[[ DATA TO USE open ]]
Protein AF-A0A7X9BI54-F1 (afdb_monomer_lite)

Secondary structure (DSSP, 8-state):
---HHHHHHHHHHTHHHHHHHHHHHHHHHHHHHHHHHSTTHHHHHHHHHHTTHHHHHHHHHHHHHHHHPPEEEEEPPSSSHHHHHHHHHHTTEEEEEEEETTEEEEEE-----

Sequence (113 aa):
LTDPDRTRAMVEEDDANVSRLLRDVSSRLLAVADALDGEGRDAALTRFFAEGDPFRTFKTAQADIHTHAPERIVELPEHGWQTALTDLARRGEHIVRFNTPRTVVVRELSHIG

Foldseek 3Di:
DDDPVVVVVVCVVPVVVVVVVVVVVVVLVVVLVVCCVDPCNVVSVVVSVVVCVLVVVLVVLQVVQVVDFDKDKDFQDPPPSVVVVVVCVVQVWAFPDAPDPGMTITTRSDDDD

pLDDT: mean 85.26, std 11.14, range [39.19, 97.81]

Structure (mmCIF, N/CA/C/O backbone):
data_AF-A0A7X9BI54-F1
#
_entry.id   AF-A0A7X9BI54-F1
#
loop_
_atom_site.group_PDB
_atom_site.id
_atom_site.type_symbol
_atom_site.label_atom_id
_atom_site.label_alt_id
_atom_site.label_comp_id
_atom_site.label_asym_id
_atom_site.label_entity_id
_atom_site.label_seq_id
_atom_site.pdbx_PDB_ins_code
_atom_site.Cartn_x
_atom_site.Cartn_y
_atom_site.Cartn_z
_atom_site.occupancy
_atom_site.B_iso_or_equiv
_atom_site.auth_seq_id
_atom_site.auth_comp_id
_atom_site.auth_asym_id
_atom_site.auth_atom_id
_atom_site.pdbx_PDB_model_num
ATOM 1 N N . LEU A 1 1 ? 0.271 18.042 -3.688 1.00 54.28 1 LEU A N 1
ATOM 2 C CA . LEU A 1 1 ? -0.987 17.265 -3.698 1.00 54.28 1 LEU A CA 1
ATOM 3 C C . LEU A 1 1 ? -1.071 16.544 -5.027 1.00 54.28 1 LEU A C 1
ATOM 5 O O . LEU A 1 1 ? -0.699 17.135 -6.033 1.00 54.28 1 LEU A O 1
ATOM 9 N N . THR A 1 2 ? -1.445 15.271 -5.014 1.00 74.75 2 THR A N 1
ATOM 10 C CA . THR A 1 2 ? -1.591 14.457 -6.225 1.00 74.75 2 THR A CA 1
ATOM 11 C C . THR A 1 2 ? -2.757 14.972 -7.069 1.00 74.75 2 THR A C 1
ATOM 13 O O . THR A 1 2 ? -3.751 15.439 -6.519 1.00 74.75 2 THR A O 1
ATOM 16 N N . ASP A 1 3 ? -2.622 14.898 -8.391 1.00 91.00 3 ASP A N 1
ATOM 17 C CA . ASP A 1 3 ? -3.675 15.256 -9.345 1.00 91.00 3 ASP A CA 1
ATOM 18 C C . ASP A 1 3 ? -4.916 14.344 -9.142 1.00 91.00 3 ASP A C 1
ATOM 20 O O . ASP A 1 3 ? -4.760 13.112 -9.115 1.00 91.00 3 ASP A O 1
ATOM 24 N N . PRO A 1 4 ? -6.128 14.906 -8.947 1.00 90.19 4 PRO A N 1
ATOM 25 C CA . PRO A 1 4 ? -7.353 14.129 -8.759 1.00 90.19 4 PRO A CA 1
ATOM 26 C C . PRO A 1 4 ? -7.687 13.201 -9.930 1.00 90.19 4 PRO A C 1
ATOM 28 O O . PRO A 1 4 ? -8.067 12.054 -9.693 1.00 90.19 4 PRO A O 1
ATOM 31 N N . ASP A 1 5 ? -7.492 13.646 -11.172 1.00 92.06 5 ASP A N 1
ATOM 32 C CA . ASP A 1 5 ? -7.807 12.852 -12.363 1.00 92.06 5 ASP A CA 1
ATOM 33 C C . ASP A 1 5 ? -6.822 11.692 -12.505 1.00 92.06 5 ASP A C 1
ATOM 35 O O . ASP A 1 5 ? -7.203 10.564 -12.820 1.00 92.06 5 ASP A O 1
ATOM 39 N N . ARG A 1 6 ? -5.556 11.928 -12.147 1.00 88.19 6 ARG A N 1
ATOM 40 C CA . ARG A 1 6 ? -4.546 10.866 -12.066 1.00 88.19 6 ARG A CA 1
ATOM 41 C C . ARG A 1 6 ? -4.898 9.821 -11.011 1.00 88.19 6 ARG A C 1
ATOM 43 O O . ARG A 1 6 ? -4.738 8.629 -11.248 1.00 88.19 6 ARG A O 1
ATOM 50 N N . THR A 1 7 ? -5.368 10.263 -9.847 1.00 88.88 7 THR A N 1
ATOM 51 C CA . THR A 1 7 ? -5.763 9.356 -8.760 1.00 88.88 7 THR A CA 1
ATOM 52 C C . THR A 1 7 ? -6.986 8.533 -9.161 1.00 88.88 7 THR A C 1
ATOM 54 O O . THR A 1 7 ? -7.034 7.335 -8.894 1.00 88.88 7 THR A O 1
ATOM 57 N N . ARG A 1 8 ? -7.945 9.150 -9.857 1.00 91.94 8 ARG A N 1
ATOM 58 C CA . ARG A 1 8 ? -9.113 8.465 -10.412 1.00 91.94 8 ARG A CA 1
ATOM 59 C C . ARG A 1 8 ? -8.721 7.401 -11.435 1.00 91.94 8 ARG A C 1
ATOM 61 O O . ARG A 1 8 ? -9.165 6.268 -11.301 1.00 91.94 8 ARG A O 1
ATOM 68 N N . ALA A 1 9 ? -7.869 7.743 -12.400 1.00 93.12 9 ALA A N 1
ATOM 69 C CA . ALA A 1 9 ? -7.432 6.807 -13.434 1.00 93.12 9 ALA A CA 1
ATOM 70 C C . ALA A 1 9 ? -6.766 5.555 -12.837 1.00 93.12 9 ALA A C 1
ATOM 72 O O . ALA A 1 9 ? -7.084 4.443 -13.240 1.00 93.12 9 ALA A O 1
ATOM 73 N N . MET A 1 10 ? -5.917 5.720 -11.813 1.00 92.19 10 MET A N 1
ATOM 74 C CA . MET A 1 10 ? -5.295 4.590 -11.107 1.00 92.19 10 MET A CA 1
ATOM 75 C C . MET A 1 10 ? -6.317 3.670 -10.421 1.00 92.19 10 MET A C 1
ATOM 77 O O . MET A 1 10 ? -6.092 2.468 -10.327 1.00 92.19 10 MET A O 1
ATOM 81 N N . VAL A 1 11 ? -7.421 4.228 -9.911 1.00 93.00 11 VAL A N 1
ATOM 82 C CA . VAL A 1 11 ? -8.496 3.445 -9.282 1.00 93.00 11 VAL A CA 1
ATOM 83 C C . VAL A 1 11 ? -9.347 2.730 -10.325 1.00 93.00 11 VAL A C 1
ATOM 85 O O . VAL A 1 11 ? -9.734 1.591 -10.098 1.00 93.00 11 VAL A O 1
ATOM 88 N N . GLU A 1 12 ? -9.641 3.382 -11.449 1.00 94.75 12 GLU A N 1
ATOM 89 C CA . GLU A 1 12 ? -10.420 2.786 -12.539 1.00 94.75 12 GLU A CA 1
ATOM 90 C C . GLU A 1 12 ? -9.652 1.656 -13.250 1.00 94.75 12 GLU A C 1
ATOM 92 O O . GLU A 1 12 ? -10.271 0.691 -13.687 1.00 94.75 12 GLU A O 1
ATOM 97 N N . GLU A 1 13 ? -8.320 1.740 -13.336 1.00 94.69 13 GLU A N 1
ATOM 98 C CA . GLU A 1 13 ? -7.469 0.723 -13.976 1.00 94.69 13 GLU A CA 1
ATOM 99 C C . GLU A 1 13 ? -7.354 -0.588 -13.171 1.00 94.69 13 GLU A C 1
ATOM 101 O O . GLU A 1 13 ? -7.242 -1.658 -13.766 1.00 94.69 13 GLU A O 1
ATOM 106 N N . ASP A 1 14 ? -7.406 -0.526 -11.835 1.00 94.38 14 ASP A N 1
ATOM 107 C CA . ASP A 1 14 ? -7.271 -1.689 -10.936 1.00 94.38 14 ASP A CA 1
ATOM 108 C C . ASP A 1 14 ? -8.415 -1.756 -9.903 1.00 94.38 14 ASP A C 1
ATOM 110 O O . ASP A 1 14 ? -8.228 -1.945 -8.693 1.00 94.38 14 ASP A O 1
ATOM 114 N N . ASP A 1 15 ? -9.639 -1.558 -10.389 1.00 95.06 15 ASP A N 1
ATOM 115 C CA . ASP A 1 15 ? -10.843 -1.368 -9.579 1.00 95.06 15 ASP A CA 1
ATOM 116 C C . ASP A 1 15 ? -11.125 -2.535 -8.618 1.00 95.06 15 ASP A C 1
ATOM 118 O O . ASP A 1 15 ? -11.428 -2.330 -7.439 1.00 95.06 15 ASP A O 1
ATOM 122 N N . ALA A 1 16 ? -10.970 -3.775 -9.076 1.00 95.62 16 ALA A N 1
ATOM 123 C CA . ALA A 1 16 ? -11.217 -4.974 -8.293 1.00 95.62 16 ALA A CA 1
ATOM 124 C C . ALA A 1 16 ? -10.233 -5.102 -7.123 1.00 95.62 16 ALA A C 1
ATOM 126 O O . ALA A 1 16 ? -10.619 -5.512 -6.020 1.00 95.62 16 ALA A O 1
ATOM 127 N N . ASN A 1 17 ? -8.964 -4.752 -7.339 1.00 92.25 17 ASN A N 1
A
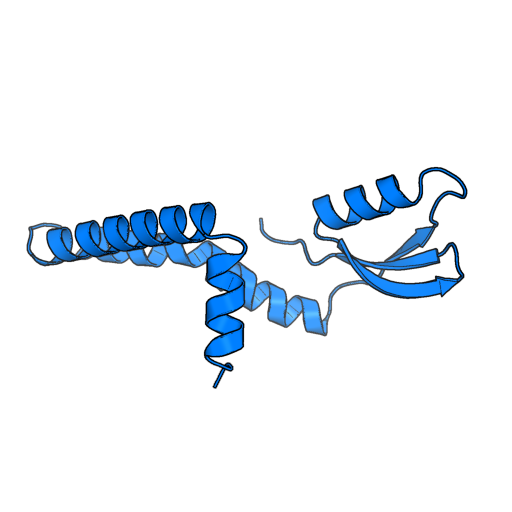TOM 128 C CA . ASN A 1 17 ? -7.951 -4.782 -6.295 1.00 92.25 17 ASN A CA 1
ATOM 129 C C . ASN A 1 17 ? -8.136 -3.642 -5.299 1.00 92.25 17 ASN A C 1
ATOM 131 O O . ASN A 1 17 ? -8.139 -3.893 -4.093 1.00 92.25 17 ASN A O 1
ATOM 135 N N . VAL A 1 18 ? -8.401 -2.426 -5.785 1.00 95.62 18 VAL A N 1
ATOM 136 C CA . VAL A 1 18 ? -8.727 -1.284 -4.924 1.00 95.62 18 VAL A CA 1
ATOM 137 C C . VAL A 1 18 ? -9.961 -1.593 -4.078 1.00 95.62 18 VAL A C 1
ATOM 139 O O . VA
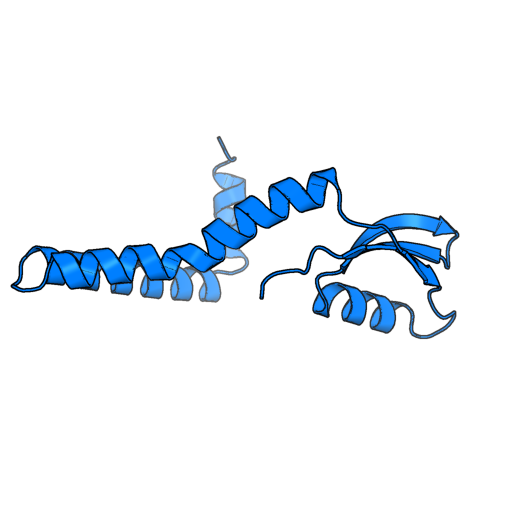L A 1 18 ? -9.950 -1.402 -2.865 1.00 95.62 18 VAL A O 1
ATOM 142 N N . SER A 1 19 ? -11.004 -2.164 -4.675 1.00 97.06 19 SER A N 1
ATOM 143 C CA . SER A 1 19 ? -12.228 -2.552 -3.973 1.00 97.06 19 SER A CA 1
ATOM 144 C C . SER A 1 19 ? -11.973 -3.605 -2.886 1.00 97.06 19 SER A C 1
ATOM 146 O O . SER A 1 19 ? -12.572 -3.551 -1.809 1.00 97.06 19 SER A O 1
ATOM 148 N N . ARG A 1 20 ? -11.080 -4.572 -3.131 1.00 97.62 20 ARG A N 1
ATOM 149 C CA . ARG A 1 20 ? -10.674 -5.568 -2.127 1.00 97.62 20 ARG A CA 1
ATOM 150 C C . ARG A 1 20 ? -9.884 -4.926 -0.990 1.00 97.62 20 ARG A C 1
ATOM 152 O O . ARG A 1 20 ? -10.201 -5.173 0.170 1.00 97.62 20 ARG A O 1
[[ DATA TO USE closed ]]
■ DIRECTIONS
Output exactly, and only, the lines of the entries above from the one with "ATOM 107 C CA" up to and including the one with "ATOM 142 N N"; pictures are to be left out.

■ WRITTEN ANSWER
ATOM 107 C CA . ASP A 1 14 ? -7.271 -1.689 -10.936 1.00 94.38 14 ASP A CA 1
ATOM 108 C C . ASP A 1 14 ? -8.415 -1.756 -9.903 1.00 94.38 14 ASP A C 1
ATOM 110 O O . ASP A 1 14 ? -8.228 -1.945 -8.693 1.00 94.38 14 ASP A O 1
ATOM 114 N N . ASP A 1 15 ? -9.639 -1.558 -10.389 1.00 95.06 15 ASP A N 1
ATOM 115 C CA . ASP A 1 15 ? -10.843 -1.368 -9.579 1.00 95.06 15 ASP A CA 1
ATOM 116 C C . ASP A 1 15 ? -11.125 -2.535 -8.618 1.00 95.06 15 ASP A C 1
ATOM 118 O O . ASP A 1 15 ? -11.428 -2.330 -7.439 1.00 95.06 15 ASP A O 1
ATOM 122 N N . ALA A 1 16 ? -10.970 -3.775 -9.076 1.00 95.62 16 ALA A N 1
ATOM 123 C CA . ALA A 1 16 ? -11.217 -4.974 -8.293 1.00 95.62 16 ALA A CA 1
ATOM 124 C C . ALA A 1 16 ? -10.233 -5.102 -7.123 1.00 95.62 16 ALA A C 1
ATOM 126 O O . ALA A 1 16 ? -10.619 -5.512 -6.020 1.00 95.62 16 ALA A O 1
ATOM 127 N N . ASN A 1 17 ? -8.964 -4.752 -7.339 1.00 92.25 17 ASN A N 1
A
TOM 128 C CA . ASN A 1 17 ? -7.951 -4.782 -6.295 1.00 92.25 17 ASN A CA 1
ATOM 129 C C . ASN A 1 17 ? -8.136 -3.642 -5.299 1.00 92.25 17 ASN A C 1
ATOM 131 O O . ASN A 1 17 ? -8.139 -3.893 -4.093 1.00 92.25 17 ASN A O 1
ATOM 135 N N . VAL A 1 18 ? -8.401 -2.426 -5.785 1.00 95.62 18 VAL A N 1
ATOM 136 C CA . VAL A 1 18 ? -8.727 -1.284 -4.924 1.00 95.62 18 VAL A CA 1
ATOM 137 C C . VAL A 1 18 ? -9.961 -1.593 -4.078 1.00 95.62 18 VAL A C 1
ATOM 139 O O . VA
L A 1 18 ? -9.950 -1.402 -2.865 1.00 95.62 18 VAL A O 1
ATOM 142 N N . SER A 1 19 ? -11.004 -2.164 -4.675 1.00 97.06 19 SER A N 1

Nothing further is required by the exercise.